By Frances Stead Sellers, Washington Post, February 2, 2020
STEVENS, Pa. — They settled, watchfully, into position — a retired couple armed with a long-nosed camera and three men with shotguns.
Tom Stoeri balanced the hefty lens on his half-open car window, waiting to capture the Canada geese as they huddled on the frozen lake, fluttering up in occasional agitation before they launched into flight.
A little more than a mile away, John Heidler and two friends scanned the skies from a sunken blind, mimicking the birds’ honking and hoping their array of decoys would lure them within range — until, Pachow! Pachow! Pachow!
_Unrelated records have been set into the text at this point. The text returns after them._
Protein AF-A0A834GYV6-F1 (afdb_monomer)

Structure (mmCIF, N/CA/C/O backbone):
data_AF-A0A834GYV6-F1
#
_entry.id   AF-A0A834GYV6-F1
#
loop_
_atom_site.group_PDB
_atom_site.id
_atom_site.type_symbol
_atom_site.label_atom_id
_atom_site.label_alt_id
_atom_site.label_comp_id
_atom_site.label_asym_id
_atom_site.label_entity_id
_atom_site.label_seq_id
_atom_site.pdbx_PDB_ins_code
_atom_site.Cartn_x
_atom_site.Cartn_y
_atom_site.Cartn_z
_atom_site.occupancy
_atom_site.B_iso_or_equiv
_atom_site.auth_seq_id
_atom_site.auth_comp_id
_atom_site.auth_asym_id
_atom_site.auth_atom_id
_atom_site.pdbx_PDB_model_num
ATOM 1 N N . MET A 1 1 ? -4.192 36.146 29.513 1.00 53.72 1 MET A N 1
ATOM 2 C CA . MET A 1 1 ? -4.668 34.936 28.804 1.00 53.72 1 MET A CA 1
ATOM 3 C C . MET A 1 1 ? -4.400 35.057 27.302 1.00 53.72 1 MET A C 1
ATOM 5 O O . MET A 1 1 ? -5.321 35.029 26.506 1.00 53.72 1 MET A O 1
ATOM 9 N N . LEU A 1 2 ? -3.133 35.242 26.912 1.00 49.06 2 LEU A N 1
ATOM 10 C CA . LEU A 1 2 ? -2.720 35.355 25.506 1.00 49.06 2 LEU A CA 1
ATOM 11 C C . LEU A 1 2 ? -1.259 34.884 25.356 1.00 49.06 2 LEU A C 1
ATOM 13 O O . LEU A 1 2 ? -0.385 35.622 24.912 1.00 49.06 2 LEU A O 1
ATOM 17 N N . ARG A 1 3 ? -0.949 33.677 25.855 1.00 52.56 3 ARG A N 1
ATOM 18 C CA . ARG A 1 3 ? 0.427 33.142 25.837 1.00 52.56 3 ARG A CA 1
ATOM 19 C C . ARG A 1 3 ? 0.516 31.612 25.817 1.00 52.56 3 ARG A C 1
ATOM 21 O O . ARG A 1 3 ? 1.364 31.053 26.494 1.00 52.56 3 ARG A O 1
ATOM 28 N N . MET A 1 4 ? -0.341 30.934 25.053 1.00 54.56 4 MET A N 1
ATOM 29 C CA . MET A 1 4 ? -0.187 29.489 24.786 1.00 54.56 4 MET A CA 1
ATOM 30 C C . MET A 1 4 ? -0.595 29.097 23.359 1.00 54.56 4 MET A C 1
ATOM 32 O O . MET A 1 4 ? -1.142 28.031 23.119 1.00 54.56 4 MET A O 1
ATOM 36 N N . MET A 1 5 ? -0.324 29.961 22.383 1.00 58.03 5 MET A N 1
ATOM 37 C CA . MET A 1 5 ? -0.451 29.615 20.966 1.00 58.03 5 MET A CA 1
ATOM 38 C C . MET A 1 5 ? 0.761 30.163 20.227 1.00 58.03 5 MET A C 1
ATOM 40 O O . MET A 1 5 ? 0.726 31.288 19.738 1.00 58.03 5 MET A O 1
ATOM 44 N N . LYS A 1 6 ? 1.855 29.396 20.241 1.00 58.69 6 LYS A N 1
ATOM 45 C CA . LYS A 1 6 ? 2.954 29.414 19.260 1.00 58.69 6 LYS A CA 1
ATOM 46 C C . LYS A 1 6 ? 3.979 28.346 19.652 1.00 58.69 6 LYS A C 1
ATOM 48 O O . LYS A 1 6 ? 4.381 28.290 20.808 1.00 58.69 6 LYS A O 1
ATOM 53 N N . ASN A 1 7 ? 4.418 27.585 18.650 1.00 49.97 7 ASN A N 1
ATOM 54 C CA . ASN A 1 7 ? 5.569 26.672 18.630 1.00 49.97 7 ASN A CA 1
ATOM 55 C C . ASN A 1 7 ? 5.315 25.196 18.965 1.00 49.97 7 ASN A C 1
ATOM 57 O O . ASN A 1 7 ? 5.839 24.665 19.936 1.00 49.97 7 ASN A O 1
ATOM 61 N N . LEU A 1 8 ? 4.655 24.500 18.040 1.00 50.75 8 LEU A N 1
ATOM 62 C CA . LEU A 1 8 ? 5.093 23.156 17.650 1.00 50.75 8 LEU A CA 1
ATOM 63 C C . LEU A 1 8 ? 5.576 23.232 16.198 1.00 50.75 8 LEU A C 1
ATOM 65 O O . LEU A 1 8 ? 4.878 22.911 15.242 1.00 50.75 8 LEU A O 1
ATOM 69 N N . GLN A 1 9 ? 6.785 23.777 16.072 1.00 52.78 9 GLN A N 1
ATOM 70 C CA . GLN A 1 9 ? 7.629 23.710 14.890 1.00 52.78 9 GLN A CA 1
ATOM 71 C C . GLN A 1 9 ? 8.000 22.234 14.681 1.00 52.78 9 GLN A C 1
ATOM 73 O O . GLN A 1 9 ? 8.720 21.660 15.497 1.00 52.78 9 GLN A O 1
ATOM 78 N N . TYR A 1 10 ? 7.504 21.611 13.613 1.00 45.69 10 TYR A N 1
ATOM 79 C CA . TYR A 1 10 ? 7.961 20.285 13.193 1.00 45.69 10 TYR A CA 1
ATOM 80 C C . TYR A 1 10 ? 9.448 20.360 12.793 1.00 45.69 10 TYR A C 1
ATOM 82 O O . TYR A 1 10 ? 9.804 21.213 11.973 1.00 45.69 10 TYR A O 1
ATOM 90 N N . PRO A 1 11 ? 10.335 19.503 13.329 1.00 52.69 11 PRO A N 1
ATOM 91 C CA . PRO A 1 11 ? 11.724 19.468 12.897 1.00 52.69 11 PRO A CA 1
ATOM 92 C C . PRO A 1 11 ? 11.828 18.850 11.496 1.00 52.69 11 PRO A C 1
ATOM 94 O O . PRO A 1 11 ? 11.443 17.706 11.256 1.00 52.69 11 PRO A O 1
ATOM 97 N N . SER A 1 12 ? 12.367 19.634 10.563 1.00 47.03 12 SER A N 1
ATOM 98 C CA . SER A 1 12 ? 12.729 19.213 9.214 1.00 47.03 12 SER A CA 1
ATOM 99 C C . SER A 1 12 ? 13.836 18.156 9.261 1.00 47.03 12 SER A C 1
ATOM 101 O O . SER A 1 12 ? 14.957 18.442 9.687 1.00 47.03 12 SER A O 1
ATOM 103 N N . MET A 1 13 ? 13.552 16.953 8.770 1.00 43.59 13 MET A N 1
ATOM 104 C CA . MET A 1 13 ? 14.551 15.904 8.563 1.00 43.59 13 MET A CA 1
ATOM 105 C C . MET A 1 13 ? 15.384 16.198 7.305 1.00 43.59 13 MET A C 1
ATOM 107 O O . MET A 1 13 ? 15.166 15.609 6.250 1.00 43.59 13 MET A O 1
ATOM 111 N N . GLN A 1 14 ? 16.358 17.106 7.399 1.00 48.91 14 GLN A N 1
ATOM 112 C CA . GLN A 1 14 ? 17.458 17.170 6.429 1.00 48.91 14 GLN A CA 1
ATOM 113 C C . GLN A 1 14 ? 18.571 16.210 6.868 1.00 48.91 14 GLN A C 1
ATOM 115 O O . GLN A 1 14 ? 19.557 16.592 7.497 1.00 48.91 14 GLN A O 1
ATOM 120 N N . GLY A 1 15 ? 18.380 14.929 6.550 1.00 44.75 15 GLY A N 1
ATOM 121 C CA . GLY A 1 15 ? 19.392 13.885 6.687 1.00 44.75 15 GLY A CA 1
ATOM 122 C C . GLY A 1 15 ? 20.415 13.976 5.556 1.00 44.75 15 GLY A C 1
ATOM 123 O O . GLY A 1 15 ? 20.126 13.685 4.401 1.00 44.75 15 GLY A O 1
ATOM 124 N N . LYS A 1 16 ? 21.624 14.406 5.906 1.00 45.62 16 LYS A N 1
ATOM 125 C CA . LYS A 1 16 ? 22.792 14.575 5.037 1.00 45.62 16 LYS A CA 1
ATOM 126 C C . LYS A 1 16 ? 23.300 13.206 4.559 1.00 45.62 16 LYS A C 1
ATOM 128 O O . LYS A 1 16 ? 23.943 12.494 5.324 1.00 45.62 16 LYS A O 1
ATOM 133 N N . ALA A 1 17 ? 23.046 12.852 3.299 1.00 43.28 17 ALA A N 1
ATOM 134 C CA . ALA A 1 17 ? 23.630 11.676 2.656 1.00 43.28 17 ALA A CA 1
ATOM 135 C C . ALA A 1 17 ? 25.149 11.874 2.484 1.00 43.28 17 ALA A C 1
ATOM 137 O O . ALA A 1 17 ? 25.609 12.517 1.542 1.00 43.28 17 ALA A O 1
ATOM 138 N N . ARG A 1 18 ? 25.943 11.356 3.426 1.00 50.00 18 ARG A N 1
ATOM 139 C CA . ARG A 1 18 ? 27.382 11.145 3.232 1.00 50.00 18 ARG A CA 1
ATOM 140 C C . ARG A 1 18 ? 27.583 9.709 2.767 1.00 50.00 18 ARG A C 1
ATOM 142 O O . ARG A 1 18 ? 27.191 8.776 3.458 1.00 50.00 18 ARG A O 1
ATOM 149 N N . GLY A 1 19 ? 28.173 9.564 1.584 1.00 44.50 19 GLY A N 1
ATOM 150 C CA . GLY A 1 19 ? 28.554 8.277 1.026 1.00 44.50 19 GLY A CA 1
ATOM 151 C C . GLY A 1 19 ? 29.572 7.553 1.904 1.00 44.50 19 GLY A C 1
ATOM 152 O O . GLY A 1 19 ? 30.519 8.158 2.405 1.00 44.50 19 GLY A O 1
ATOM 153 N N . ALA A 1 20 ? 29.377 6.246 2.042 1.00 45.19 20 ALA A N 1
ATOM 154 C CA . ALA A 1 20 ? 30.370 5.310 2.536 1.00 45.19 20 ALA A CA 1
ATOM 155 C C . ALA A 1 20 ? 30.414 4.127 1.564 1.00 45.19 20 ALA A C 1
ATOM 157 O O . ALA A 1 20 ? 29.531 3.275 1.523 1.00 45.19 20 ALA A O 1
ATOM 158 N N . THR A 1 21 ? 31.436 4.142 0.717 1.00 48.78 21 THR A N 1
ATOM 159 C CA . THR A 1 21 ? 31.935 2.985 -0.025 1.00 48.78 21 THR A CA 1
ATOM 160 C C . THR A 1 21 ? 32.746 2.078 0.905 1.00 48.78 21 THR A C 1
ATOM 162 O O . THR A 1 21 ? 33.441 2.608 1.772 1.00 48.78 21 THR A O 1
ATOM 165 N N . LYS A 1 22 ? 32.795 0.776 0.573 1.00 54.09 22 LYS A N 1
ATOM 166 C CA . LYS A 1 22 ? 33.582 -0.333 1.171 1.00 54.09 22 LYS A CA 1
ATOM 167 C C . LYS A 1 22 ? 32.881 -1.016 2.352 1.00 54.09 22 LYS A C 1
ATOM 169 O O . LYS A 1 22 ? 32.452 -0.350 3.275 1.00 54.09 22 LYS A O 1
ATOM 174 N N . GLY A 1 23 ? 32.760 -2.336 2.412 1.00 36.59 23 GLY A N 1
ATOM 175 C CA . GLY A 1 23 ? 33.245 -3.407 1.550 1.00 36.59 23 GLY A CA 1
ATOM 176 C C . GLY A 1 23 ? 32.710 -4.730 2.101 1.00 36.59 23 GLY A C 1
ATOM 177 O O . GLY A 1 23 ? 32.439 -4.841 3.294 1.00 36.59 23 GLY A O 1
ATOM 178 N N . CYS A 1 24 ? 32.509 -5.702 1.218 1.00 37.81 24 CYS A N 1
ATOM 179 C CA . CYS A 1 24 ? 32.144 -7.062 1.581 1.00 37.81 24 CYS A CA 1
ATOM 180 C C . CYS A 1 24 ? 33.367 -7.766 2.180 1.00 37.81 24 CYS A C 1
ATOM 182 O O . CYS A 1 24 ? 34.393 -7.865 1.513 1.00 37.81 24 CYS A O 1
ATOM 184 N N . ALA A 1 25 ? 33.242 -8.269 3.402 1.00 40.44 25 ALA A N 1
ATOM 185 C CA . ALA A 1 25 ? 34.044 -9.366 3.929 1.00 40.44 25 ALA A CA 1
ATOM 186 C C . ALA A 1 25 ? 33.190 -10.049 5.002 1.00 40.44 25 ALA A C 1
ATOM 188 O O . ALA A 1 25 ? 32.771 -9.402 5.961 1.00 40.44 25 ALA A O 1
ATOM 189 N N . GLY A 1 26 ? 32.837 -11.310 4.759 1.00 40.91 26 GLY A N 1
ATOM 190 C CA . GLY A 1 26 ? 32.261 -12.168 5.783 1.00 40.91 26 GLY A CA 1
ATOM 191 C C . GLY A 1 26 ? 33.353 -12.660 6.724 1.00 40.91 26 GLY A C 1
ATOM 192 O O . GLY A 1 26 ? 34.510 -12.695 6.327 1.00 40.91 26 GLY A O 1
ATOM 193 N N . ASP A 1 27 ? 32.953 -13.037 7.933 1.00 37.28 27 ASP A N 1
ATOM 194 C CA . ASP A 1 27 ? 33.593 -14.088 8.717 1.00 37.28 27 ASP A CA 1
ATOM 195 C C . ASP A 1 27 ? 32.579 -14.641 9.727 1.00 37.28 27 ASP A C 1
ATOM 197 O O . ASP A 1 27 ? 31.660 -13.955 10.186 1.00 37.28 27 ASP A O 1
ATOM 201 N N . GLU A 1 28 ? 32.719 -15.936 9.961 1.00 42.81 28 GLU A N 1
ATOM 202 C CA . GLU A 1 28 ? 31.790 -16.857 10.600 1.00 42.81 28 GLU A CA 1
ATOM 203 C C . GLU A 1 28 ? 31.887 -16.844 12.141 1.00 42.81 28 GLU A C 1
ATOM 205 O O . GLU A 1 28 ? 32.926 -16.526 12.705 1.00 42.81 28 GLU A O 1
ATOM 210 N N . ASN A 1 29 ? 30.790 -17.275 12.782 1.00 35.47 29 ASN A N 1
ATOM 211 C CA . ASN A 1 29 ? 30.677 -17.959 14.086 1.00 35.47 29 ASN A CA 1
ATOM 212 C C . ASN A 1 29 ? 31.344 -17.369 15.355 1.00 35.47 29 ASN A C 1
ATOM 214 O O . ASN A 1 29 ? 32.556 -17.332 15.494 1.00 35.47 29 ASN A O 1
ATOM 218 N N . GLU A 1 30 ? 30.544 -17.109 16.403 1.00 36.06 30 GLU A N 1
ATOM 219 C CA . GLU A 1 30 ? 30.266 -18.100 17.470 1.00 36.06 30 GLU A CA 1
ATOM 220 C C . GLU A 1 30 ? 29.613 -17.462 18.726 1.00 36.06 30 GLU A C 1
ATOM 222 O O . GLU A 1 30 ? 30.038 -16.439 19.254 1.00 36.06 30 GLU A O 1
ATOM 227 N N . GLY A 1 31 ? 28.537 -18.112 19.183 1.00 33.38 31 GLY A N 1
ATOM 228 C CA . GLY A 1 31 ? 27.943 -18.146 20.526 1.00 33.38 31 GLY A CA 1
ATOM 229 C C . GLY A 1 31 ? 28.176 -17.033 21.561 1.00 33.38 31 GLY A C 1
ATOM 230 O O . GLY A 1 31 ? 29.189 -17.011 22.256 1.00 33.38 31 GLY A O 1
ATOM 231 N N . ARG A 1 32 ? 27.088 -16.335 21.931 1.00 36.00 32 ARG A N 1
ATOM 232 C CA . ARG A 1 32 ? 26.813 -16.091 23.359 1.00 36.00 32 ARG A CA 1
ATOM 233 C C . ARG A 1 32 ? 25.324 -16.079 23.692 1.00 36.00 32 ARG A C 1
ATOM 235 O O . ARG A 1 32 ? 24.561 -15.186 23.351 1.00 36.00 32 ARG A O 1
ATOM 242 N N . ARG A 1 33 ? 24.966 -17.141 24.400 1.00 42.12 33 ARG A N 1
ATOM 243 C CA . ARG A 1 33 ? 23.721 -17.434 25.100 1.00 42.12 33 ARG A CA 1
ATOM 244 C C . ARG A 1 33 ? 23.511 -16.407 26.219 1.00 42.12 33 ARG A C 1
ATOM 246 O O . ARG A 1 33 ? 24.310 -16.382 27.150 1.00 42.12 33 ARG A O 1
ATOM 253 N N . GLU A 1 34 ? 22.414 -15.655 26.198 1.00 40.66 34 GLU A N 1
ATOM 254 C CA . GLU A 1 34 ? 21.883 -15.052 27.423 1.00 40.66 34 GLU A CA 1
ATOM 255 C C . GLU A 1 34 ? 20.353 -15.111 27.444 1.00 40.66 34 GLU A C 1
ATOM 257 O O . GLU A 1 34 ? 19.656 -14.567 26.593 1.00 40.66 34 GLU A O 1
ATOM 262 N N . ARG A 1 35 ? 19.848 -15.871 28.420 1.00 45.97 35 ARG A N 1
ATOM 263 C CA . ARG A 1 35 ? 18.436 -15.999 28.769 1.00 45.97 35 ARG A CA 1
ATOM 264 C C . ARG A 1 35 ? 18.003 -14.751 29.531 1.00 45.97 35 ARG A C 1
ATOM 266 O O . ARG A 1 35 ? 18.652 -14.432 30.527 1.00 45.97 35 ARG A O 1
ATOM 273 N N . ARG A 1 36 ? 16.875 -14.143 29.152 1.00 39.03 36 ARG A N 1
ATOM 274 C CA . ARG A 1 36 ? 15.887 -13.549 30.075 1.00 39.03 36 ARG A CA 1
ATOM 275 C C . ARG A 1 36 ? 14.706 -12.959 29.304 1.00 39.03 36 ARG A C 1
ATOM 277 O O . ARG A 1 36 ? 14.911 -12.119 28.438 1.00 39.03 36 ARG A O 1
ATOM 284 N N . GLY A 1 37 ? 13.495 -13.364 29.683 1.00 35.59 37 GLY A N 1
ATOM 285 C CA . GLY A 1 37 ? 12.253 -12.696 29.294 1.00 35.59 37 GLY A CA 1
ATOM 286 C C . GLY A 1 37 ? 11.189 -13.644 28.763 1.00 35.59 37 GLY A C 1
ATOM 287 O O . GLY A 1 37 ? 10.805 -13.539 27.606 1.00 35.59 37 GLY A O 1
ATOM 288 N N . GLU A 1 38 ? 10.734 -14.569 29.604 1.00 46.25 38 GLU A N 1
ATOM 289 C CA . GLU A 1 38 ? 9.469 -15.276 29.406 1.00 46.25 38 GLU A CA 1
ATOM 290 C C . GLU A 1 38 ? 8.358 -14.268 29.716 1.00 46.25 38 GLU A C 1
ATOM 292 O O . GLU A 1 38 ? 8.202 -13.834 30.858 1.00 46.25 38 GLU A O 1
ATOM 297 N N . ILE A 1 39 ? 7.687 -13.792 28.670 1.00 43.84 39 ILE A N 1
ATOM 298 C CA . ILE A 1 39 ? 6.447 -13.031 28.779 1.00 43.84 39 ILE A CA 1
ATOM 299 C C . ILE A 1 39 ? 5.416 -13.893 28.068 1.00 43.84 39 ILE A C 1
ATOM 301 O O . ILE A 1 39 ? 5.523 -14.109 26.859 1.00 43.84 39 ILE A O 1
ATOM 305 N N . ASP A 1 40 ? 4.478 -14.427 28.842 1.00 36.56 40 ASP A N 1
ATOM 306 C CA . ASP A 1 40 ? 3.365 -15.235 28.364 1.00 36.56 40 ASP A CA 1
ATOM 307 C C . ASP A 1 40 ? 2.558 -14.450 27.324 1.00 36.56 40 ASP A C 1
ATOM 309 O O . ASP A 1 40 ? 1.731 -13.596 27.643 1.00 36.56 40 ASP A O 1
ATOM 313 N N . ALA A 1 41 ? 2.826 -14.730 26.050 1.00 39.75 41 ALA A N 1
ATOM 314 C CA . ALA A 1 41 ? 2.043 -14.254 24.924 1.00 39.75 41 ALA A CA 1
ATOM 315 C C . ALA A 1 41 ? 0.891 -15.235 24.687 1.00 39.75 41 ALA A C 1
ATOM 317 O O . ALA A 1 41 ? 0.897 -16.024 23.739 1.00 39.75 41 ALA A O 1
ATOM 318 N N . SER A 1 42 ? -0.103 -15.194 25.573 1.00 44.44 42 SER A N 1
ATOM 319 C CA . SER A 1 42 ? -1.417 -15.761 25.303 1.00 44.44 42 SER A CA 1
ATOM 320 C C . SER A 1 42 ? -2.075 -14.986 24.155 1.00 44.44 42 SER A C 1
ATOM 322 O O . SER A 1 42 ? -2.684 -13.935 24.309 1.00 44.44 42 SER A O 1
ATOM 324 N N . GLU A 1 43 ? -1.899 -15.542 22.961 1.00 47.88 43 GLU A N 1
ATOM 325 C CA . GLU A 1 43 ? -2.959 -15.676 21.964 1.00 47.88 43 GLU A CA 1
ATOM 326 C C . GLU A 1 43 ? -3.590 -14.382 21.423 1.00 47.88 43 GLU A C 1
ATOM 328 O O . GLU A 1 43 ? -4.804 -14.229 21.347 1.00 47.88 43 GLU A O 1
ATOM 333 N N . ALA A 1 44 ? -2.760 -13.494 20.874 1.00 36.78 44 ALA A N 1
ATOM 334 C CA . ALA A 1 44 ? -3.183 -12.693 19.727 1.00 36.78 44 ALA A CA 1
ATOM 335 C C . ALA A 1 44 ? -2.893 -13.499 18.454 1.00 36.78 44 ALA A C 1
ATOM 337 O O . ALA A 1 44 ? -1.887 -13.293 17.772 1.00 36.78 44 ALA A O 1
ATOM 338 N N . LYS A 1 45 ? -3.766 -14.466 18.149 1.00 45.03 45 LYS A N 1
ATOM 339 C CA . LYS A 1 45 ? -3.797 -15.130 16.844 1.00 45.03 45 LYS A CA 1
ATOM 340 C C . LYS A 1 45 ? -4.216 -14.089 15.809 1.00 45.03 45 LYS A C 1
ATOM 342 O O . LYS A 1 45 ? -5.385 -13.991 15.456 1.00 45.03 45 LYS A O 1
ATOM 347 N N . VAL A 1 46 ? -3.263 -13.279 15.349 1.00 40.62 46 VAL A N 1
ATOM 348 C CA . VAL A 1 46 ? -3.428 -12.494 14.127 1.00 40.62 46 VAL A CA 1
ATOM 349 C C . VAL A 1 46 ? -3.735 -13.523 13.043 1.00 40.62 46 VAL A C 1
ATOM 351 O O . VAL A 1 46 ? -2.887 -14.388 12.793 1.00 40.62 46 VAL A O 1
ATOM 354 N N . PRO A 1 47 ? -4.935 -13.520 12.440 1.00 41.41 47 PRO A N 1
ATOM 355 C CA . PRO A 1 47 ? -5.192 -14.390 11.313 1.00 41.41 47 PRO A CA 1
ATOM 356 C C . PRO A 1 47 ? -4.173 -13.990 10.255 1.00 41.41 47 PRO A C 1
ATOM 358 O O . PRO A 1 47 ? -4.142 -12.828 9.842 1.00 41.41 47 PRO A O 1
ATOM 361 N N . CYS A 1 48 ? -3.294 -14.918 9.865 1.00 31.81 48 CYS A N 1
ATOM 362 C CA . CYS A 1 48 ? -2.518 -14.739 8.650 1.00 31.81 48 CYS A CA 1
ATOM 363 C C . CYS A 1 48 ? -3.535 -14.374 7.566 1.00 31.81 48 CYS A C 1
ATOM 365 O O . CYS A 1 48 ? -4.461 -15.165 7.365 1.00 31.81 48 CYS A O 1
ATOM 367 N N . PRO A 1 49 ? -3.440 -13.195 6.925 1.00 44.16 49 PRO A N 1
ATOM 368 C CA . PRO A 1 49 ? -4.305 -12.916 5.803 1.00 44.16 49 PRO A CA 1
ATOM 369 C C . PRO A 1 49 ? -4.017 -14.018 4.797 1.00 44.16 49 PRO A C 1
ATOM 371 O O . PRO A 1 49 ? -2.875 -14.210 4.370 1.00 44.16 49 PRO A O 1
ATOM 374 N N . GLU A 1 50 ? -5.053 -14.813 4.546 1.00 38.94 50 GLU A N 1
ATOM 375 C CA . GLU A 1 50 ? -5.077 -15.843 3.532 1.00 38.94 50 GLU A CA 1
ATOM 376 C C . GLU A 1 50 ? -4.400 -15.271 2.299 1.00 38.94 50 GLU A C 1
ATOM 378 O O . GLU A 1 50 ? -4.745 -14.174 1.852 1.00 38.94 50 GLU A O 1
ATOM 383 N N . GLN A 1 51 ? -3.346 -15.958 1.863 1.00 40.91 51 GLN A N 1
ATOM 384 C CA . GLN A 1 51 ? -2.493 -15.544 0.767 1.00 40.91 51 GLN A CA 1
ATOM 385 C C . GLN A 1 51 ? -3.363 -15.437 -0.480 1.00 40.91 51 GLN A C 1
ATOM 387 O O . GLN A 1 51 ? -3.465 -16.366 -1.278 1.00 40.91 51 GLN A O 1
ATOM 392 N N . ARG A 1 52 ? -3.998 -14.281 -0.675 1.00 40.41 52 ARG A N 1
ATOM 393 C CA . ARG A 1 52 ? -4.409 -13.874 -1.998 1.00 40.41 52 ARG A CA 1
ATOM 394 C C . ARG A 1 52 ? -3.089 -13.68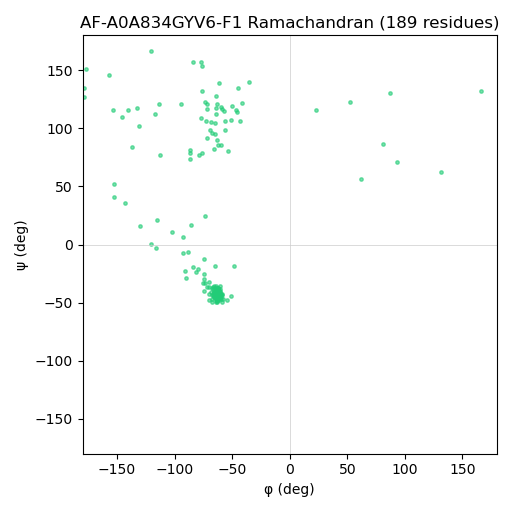3 -2.704 1.00 40.41 52 ARG A C 1
ATOM 396 O O . ARG A 1 52 ? -2.332 -12.775 -2.359 1.00 40.41 52 ARG A O 1
ATOM 403 N N . ALA A 1 53 ? -2.789 -14.662 -3.555 1.00 36.72 53 ALA A N 1
ATOM 404 C CA . ALA A 1 53 ? -1.581 -14.740 -4.347 1.00 36.72 53 ALA A CA 1
ATOM 405 C C . ALA A 1 53 ? -1.159 -13.330 -4.770 1.00 36.72 53 ALA A C 1
ATOM 407 O O . ALA A 1 53 ? -2.051 -12.538 -5.105 1.00 36.72 53 ALA A O 1
ATOM 408 N N . PRO A 1 54 ? 0.150 -13.005 -4.755 1.00 44.50 54 PRO A N 1
ATOM 409 C CA . PRO A 1 54 ? 0.610 -11.757 -5.339 1.00 44.50 54 PRO A CA 1
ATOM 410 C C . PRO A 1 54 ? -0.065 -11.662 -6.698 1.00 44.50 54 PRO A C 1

Two geese dropped in bursts of grey-black plumage, and a third swung low across the snow-streaked landscape before falling to the jaws of Heidler’s chocolate lab.
Public lands such as these at the Middle Creek Wildlife Management Area are a shared resource, open to an unlikely mix of hunters and hikers, birdwatchers and mountain bikers.
“It’s a symbiotic thing,” said Meg Stoeri, Tom’s wife and fellow photographer.
But today, that symbiosis is off kilter: Americans’ interest in hunting is on the decline, cutting into funding for conservation, which stems largely from hunting licenses, permits and taxes on firearms, bows and other equipment.
Even as more people are engaging in outdoor activities, hunting license sales have fallen from a peak of about 17 million in the early ’80s to 15 million last year, according to U.S. Fish and Wildlife Service data. The agency’s 2016 survey suggested a steeper decline to 11.5 million Americans who say they hunt, down more than 2 million from five years earlier.
“The downward trends are clear,” said Samantha Pedder of the Council to Advance Hunting and the Shooting Sports, which works to increase the diversity of hunters.
The resulting financial shortfall is hitting many state wildlife agencies.
In Wisconsin, a $4 million to $6 million annual deficit forced the state’s Department of Natural Resources to reduce warden patrols and invasive species control. Michigan’s legislature had to dig into general-tax coffers to save some of the state’s wildlife projects, while other key programs, such as protecting bees and other pollinating creatures, remain “woefully underfunded,” according to Edward Golder, a spokesman for the state’s natural resources department. Some states, including Missouri, are directing sales tax revenue to conservation.
Here in Pennsylvania — where the game commission gets more than 50 percent of its revenue from licenses, permits and taxes — the agency had to cancel construction projects, delay vehicle purchases and leave dozens of positions vacant, according to a 2016 report, even as it tackled West Nile virus and tried to protect rare creatures such as the wood rat.
“That’s what keeps me up at night,” Robert Miller, director of the Governor’s Advisory Council for Hunting, Fishing and Conservation, said of the inadequacies of the user-pay, user-play model that has funded conservation for decades.
A national panel has called for a new funding model to keep at-risk species from needing far costlier emergency measures. The crisis stands to worsen with as many as one-third of America’s wildlife species “at increased risk of extinction,” according to a 2018 report published by the National Wildlife Federation. In December, environmentalists and hunters united in Washington behind two bipartisan bills aimed at establishing new funding sources and facilitating the recruitment of hunters.
The needs are becoming more urgent as development eats into habitats and new challenges crop up, such as climate change and chronic wasting disease, a neurological condition infecting deer. The Trump administration’s recent rollback of pollution controls on waterways will put a greater burden on states to protect wetland habitats.